**Collection entries**
- - - -
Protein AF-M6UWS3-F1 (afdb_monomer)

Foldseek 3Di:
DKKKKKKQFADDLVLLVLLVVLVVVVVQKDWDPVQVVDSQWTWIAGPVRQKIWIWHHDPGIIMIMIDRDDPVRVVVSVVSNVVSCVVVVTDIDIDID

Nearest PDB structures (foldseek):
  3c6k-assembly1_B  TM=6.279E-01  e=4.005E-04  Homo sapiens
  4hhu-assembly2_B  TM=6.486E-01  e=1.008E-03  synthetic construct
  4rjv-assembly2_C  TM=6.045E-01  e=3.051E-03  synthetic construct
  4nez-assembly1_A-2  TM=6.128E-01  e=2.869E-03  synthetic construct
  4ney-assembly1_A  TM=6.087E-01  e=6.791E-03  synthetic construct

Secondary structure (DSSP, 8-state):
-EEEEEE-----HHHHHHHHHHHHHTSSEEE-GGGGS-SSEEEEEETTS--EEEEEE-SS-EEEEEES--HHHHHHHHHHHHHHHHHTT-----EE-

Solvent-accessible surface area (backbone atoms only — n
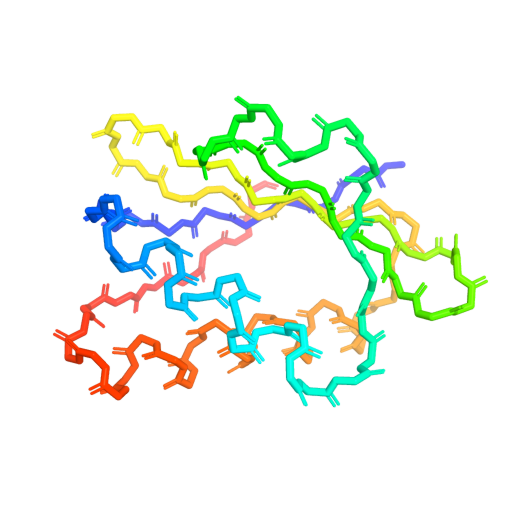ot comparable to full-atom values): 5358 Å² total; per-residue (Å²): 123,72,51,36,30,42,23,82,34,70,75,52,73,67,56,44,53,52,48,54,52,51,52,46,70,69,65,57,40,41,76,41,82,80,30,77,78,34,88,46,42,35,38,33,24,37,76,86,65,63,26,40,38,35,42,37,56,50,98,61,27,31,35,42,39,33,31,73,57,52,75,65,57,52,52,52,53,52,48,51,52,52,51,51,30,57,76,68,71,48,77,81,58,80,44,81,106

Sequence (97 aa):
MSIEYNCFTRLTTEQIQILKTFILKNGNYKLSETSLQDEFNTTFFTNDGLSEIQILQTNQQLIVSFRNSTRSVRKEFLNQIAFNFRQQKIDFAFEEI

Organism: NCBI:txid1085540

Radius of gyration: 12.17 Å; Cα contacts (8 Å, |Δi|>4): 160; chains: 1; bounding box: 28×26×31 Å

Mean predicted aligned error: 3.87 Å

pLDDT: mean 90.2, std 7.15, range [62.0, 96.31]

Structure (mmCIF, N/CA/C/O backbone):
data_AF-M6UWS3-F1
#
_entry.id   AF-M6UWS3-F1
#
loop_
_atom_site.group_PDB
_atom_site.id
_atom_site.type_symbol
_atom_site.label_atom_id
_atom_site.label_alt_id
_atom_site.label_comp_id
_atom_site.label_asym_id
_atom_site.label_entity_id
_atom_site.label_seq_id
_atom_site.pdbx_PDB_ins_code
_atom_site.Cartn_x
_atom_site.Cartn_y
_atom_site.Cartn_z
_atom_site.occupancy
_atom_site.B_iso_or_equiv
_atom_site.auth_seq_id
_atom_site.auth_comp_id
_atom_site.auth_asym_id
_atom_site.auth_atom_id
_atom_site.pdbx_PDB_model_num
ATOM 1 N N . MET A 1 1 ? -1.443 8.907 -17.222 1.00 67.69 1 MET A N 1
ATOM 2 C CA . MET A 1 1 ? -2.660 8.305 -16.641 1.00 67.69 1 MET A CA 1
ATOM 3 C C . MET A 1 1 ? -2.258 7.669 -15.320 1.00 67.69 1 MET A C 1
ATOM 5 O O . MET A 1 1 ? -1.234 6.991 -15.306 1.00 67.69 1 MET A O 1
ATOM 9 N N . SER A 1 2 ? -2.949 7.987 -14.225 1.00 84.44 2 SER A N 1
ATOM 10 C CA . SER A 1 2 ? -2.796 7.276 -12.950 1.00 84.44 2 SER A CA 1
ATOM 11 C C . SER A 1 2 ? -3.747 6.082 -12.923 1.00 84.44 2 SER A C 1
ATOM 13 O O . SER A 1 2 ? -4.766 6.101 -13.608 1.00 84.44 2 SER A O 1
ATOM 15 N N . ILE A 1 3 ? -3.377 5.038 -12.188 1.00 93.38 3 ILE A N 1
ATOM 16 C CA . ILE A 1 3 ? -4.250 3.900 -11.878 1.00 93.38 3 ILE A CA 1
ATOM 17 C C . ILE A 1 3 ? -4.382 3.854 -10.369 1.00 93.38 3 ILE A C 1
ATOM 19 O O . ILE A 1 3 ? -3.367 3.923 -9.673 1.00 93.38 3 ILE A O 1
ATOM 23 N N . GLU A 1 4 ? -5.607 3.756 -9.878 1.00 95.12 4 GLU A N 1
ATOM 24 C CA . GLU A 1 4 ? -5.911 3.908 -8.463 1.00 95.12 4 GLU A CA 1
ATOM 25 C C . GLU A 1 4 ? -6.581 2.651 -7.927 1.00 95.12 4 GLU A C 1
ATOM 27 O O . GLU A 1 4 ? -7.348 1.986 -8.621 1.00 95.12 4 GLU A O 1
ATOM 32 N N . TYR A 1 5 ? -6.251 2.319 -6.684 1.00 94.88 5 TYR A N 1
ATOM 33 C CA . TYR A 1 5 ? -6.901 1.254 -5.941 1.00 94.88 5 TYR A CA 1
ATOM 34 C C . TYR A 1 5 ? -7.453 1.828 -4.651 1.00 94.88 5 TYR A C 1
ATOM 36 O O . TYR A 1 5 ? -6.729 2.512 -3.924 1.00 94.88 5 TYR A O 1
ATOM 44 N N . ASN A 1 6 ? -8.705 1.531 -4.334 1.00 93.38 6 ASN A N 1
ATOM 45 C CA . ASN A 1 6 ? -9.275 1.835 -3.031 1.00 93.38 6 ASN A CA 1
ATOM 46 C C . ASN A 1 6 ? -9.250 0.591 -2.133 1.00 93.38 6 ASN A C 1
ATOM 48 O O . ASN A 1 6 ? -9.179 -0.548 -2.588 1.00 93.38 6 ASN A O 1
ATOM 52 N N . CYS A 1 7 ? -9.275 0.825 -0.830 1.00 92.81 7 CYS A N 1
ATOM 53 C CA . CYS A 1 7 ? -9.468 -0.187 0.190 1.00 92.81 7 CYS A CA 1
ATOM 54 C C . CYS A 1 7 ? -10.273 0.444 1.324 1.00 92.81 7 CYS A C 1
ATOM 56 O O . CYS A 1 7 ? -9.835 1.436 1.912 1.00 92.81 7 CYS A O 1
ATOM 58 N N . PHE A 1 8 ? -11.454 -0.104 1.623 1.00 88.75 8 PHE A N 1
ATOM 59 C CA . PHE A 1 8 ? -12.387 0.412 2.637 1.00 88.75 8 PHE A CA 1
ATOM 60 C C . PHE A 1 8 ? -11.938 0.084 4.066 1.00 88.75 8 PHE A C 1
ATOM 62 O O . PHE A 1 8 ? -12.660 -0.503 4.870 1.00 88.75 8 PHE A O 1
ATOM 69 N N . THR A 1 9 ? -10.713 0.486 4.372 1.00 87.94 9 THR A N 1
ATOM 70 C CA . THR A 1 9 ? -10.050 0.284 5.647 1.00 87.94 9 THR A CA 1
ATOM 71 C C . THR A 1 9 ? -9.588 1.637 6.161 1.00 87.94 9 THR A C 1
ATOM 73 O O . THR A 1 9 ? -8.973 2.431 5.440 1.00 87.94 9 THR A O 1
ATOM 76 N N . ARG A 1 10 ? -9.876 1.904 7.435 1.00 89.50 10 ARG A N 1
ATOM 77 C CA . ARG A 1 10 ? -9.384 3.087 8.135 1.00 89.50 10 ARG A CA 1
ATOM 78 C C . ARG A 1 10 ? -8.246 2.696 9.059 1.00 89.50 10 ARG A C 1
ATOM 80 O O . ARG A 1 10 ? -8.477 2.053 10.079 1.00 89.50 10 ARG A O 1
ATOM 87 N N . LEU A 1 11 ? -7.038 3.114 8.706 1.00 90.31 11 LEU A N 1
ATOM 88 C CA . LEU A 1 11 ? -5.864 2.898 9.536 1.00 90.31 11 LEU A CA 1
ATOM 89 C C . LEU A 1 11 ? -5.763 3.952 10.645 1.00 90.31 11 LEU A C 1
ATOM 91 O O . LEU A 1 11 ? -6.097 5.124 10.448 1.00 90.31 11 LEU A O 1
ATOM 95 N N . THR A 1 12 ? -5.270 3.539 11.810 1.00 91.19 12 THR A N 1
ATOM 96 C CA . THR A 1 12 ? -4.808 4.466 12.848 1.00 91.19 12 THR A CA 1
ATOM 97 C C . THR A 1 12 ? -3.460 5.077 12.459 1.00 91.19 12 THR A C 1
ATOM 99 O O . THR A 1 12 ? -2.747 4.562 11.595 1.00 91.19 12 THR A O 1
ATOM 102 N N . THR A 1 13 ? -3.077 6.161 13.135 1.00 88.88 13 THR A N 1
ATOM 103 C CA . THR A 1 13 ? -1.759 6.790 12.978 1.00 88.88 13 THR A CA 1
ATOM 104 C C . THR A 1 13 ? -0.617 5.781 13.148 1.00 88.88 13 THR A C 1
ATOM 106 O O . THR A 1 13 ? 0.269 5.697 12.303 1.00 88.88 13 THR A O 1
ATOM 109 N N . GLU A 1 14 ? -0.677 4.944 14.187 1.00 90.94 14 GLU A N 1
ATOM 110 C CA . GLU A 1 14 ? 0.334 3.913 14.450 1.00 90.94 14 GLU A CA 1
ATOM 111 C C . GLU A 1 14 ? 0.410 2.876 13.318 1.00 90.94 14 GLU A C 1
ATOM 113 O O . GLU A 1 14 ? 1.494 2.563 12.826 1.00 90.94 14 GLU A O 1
- - - -
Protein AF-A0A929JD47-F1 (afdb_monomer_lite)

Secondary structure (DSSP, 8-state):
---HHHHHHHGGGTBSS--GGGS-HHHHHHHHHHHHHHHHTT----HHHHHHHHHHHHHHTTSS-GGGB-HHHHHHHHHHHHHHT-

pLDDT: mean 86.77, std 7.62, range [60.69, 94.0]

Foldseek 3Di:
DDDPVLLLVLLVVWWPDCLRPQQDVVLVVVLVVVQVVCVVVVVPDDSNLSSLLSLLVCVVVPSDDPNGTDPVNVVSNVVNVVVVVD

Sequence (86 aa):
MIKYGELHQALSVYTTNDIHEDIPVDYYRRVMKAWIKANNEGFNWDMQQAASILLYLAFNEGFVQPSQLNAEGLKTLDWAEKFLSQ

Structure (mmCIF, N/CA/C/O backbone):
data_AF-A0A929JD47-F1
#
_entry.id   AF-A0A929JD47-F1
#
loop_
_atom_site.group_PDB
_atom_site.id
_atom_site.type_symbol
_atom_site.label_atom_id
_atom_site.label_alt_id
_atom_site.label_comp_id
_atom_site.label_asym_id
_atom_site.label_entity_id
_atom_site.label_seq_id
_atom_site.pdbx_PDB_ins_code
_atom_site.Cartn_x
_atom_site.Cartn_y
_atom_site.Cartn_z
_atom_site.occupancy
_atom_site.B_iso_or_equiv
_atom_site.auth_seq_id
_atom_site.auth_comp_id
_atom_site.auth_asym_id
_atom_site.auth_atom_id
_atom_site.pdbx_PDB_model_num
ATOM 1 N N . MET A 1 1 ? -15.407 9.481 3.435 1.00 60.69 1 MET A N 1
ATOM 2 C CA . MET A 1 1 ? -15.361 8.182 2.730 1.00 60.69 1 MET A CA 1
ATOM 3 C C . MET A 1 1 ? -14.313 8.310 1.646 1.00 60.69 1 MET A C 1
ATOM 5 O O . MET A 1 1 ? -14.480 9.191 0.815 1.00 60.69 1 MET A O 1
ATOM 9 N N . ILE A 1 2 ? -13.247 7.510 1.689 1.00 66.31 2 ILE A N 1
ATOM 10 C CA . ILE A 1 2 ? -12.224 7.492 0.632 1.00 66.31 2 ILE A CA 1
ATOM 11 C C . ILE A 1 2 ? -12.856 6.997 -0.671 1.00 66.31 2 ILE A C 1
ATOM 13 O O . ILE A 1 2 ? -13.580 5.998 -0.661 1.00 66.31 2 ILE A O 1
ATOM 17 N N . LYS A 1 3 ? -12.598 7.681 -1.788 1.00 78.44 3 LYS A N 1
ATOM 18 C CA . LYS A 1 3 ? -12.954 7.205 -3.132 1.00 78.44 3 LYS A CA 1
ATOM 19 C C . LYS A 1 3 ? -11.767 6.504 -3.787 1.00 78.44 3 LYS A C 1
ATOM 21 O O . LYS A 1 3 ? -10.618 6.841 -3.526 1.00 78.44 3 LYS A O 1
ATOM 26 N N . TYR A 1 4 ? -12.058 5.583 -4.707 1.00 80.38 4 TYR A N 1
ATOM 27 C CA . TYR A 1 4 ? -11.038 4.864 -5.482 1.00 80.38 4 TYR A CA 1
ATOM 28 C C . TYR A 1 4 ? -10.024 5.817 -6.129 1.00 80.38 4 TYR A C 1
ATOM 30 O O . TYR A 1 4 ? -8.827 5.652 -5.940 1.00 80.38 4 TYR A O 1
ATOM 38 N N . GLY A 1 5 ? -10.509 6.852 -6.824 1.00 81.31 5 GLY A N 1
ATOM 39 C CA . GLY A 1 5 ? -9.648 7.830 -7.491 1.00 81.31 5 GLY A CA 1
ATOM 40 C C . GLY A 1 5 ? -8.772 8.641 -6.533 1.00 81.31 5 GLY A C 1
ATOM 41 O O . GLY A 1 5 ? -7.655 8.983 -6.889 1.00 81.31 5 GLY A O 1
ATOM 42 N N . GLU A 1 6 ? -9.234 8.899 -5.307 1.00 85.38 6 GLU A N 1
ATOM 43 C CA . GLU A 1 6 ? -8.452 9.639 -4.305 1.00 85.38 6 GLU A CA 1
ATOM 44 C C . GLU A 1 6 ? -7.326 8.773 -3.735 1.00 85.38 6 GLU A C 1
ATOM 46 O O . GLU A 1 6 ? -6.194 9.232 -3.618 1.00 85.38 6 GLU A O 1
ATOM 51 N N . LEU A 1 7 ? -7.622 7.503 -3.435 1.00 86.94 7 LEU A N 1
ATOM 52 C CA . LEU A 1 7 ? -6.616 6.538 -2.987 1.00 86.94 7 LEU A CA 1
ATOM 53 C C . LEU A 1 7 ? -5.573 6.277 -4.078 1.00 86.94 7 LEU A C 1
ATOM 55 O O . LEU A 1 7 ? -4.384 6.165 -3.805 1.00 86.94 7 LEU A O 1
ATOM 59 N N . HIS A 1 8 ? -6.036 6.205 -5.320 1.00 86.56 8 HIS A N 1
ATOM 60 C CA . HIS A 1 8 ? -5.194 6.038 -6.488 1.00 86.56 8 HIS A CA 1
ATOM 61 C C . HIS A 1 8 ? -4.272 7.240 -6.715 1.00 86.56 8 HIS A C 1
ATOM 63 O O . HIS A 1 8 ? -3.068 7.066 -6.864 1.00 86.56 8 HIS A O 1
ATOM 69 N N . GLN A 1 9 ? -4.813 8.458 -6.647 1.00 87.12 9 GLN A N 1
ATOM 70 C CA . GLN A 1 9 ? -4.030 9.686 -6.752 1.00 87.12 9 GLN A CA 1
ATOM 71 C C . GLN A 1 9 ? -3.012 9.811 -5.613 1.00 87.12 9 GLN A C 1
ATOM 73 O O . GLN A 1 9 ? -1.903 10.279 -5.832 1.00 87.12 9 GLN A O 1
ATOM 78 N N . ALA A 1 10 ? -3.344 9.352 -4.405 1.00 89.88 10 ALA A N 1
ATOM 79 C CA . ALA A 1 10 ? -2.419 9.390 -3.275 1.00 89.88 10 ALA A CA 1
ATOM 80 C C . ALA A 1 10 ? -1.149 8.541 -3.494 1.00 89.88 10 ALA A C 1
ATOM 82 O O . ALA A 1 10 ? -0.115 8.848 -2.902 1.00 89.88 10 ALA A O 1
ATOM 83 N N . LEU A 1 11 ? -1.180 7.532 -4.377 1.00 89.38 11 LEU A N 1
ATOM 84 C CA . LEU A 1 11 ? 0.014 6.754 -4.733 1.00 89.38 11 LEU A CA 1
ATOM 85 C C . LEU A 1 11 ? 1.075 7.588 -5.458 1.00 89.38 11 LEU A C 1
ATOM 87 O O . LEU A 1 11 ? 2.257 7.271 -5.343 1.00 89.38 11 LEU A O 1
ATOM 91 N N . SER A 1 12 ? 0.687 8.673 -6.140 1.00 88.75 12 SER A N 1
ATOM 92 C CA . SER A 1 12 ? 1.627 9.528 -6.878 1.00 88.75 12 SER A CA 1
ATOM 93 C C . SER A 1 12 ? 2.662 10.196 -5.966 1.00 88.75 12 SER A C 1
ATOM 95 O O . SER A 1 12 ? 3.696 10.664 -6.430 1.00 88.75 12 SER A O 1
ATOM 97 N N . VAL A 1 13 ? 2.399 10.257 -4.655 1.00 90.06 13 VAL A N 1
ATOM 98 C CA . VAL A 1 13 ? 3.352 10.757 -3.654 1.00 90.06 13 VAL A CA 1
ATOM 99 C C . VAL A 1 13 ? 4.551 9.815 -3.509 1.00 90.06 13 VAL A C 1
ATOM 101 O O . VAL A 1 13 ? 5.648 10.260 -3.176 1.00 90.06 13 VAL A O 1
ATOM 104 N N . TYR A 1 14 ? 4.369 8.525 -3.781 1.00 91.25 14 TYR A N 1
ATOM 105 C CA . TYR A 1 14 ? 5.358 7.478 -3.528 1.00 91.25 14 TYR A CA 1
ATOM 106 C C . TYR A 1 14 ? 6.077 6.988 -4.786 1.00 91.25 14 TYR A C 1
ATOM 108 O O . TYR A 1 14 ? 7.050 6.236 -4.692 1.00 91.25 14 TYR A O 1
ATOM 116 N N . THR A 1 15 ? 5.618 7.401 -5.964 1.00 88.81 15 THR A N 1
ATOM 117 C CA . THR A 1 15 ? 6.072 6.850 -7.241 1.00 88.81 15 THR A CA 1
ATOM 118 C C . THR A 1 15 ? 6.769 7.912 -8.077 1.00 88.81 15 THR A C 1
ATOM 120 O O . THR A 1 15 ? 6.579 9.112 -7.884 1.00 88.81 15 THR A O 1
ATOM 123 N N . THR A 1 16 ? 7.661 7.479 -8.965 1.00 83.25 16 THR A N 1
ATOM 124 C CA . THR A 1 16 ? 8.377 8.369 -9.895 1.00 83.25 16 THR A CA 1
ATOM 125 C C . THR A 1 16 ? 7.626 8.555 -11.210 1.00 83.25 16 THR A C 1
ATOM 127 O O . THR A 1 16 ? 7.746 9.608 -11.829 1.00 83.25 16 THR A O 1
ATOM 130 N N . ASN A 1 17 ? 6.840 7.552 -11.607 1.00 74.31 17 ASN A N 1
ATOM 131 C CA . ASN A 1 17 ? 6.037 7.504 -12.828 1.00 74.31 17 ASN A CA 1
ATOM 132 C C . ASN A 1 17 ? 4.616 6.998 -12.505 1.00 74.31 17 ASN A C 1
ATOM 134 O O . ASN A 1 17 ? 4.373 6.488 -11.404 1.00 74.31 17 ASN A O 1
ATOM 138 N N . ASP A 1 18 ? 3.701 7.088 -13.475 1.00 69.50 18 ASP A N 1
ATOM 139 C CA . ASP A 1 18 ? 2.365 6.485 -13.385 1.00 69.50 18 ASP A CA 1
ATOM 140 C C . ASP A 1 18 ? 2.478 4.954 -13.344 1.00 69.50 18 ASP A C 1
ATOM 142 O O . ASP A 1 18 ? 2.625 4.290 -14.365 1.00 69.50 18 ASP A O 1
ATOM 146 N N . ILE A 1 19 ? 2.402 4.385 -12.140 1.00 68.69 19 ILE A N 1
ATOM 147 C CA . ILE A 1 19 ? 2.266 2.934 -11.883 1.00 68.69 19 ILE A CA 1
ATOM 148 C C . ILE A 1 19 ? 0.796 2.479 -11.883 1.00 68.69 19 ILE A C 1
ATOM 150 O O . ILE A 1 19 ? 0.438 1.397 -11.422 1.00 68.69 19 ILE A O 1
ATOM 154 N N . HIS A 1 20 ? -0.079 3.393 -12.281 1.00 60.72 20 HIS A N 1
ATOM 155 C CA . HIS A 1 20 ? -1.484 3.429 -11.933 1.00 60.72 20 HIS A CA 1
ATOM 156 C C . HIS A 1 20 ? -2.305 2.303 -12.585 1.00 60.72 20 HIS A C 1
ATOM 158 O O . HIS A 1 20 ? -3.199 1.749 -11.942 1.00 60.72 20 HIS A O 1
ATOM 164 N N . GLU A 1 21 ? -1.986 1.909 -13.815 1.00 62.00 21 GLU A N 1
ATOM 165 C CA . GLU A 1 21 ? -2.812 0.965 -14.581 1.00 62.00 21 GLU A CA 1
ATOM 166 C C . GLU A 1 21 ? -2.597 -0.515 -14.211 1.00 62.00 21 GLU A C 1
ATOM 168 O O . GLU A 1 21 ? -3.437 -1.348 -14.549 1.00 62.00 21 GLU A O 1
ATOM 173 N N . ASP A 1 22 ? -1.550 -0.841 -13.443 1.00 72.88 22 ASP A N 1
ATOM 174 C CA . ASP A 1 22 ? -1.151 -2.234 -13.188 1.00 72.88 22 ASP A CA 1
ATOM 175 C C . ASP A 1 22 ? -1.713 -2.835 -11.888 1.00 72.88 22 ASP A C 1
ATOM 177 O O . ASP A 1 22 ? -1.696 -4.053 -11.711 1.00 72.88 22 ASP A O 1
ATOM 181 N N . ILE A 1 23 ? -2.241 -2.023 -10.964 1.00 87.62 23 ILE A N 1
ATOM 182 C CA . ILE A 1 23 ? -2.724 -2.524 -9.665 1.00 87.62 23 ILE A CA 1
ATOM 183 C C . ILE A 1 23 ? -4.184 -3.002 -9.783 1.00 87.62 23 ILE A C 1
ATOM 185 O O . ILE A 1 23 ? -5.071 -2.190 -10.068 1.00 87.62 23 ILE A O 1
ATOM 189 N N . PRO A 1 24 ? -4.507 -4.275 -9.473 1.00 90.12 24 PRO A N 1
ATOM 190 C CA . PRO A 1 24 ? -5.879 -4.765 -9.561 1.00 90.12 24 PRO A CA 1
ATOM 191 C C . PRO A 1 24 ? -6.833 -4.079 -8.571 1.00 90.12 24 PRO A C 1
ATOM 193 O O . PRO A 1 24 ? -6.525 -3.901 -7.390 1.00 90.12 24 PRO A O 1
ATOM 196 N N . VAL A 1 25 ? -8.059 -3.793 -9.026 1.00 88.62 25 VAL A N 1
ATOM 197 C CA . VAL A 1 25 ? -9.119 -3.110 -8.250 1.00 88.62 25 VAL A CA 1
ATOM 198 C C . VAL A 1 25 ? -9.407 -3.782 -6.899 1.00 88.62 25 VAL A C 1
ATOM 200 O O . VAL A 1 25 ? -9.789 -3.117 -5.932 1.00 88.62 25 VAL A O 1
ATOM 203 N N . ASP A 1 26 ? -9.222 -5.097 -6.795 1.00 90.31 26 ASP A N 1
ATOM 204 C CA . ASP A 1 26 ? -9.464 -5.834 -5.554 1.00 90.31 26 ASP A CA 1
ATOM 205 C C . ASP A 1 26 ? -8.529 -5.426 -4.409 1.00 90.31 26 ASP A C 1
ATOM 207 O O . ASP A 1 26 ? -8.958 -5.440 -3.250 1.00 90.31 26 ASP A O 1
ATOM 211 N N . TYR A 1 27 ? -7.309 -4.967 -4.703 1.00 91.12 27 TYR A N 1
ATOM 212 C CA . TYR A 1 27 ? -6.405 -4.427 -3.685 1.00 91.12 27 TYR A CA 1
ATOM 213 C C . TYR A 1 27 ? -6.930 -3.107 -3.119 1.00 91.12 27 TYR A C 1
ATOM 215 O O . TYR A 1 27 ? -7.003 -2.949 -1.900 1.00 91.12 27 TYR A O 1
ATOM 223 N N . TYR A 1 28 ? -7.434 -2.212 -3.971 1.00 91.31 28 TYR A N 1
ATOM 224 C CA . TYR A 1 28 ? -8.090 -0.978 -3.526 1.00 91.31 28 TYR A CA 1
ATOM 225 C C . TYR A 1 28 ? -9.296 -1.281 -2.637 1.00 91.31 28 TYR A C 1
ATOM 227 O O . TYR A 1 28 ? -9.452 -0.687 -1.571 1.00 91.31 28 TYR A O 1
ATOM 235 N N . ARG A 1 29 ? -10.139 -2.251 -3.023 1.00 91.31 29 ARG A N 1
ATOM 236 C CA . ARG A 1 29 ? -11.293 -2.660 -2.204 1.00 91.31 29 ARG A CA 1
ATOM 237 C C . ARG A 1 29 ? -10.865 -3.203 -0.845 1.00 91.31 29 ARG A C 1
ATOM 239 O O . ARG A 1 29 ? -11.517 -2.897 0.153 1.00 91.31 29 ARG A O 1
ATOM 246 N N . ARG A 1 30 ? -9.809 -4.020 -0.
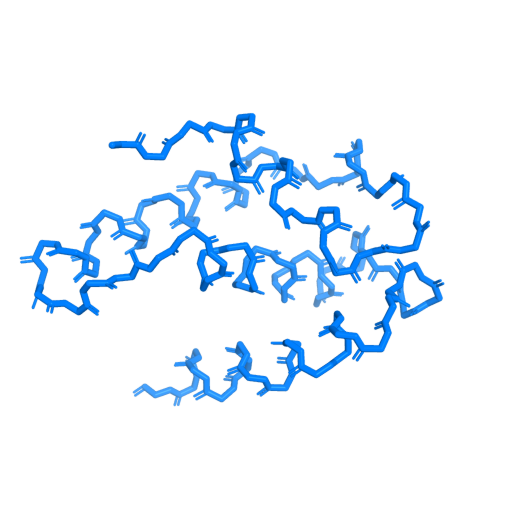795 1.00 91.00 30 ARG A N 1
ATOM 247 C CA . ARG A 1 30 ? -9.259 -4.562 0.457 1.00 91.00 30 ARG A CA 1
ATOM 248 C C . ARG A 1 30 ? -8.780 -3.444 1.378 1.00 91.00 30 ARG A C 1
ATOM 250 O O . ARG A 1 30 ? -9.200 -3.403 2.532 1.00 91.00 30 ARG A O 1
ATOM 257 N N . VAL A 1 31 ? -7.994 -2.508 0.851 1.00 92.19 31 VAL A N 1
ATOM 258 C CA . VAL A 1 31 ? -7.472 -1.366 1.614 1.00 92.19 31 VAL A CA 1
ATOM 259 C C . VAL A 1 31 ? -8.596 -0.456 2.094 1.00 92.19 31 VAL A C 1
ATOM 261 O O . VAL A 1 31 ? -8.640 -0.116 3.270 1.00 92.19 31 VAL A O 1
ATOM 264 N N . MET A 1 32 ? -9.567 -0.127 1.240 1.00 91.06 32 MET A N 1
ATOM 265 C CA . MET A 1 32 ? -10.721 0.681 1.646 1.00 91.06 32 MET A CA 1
- - - -
**EXERCISE AIM**
Only the number should be given: how many lines in the data contain the string "Protein".

**FINAL ANSWER**
2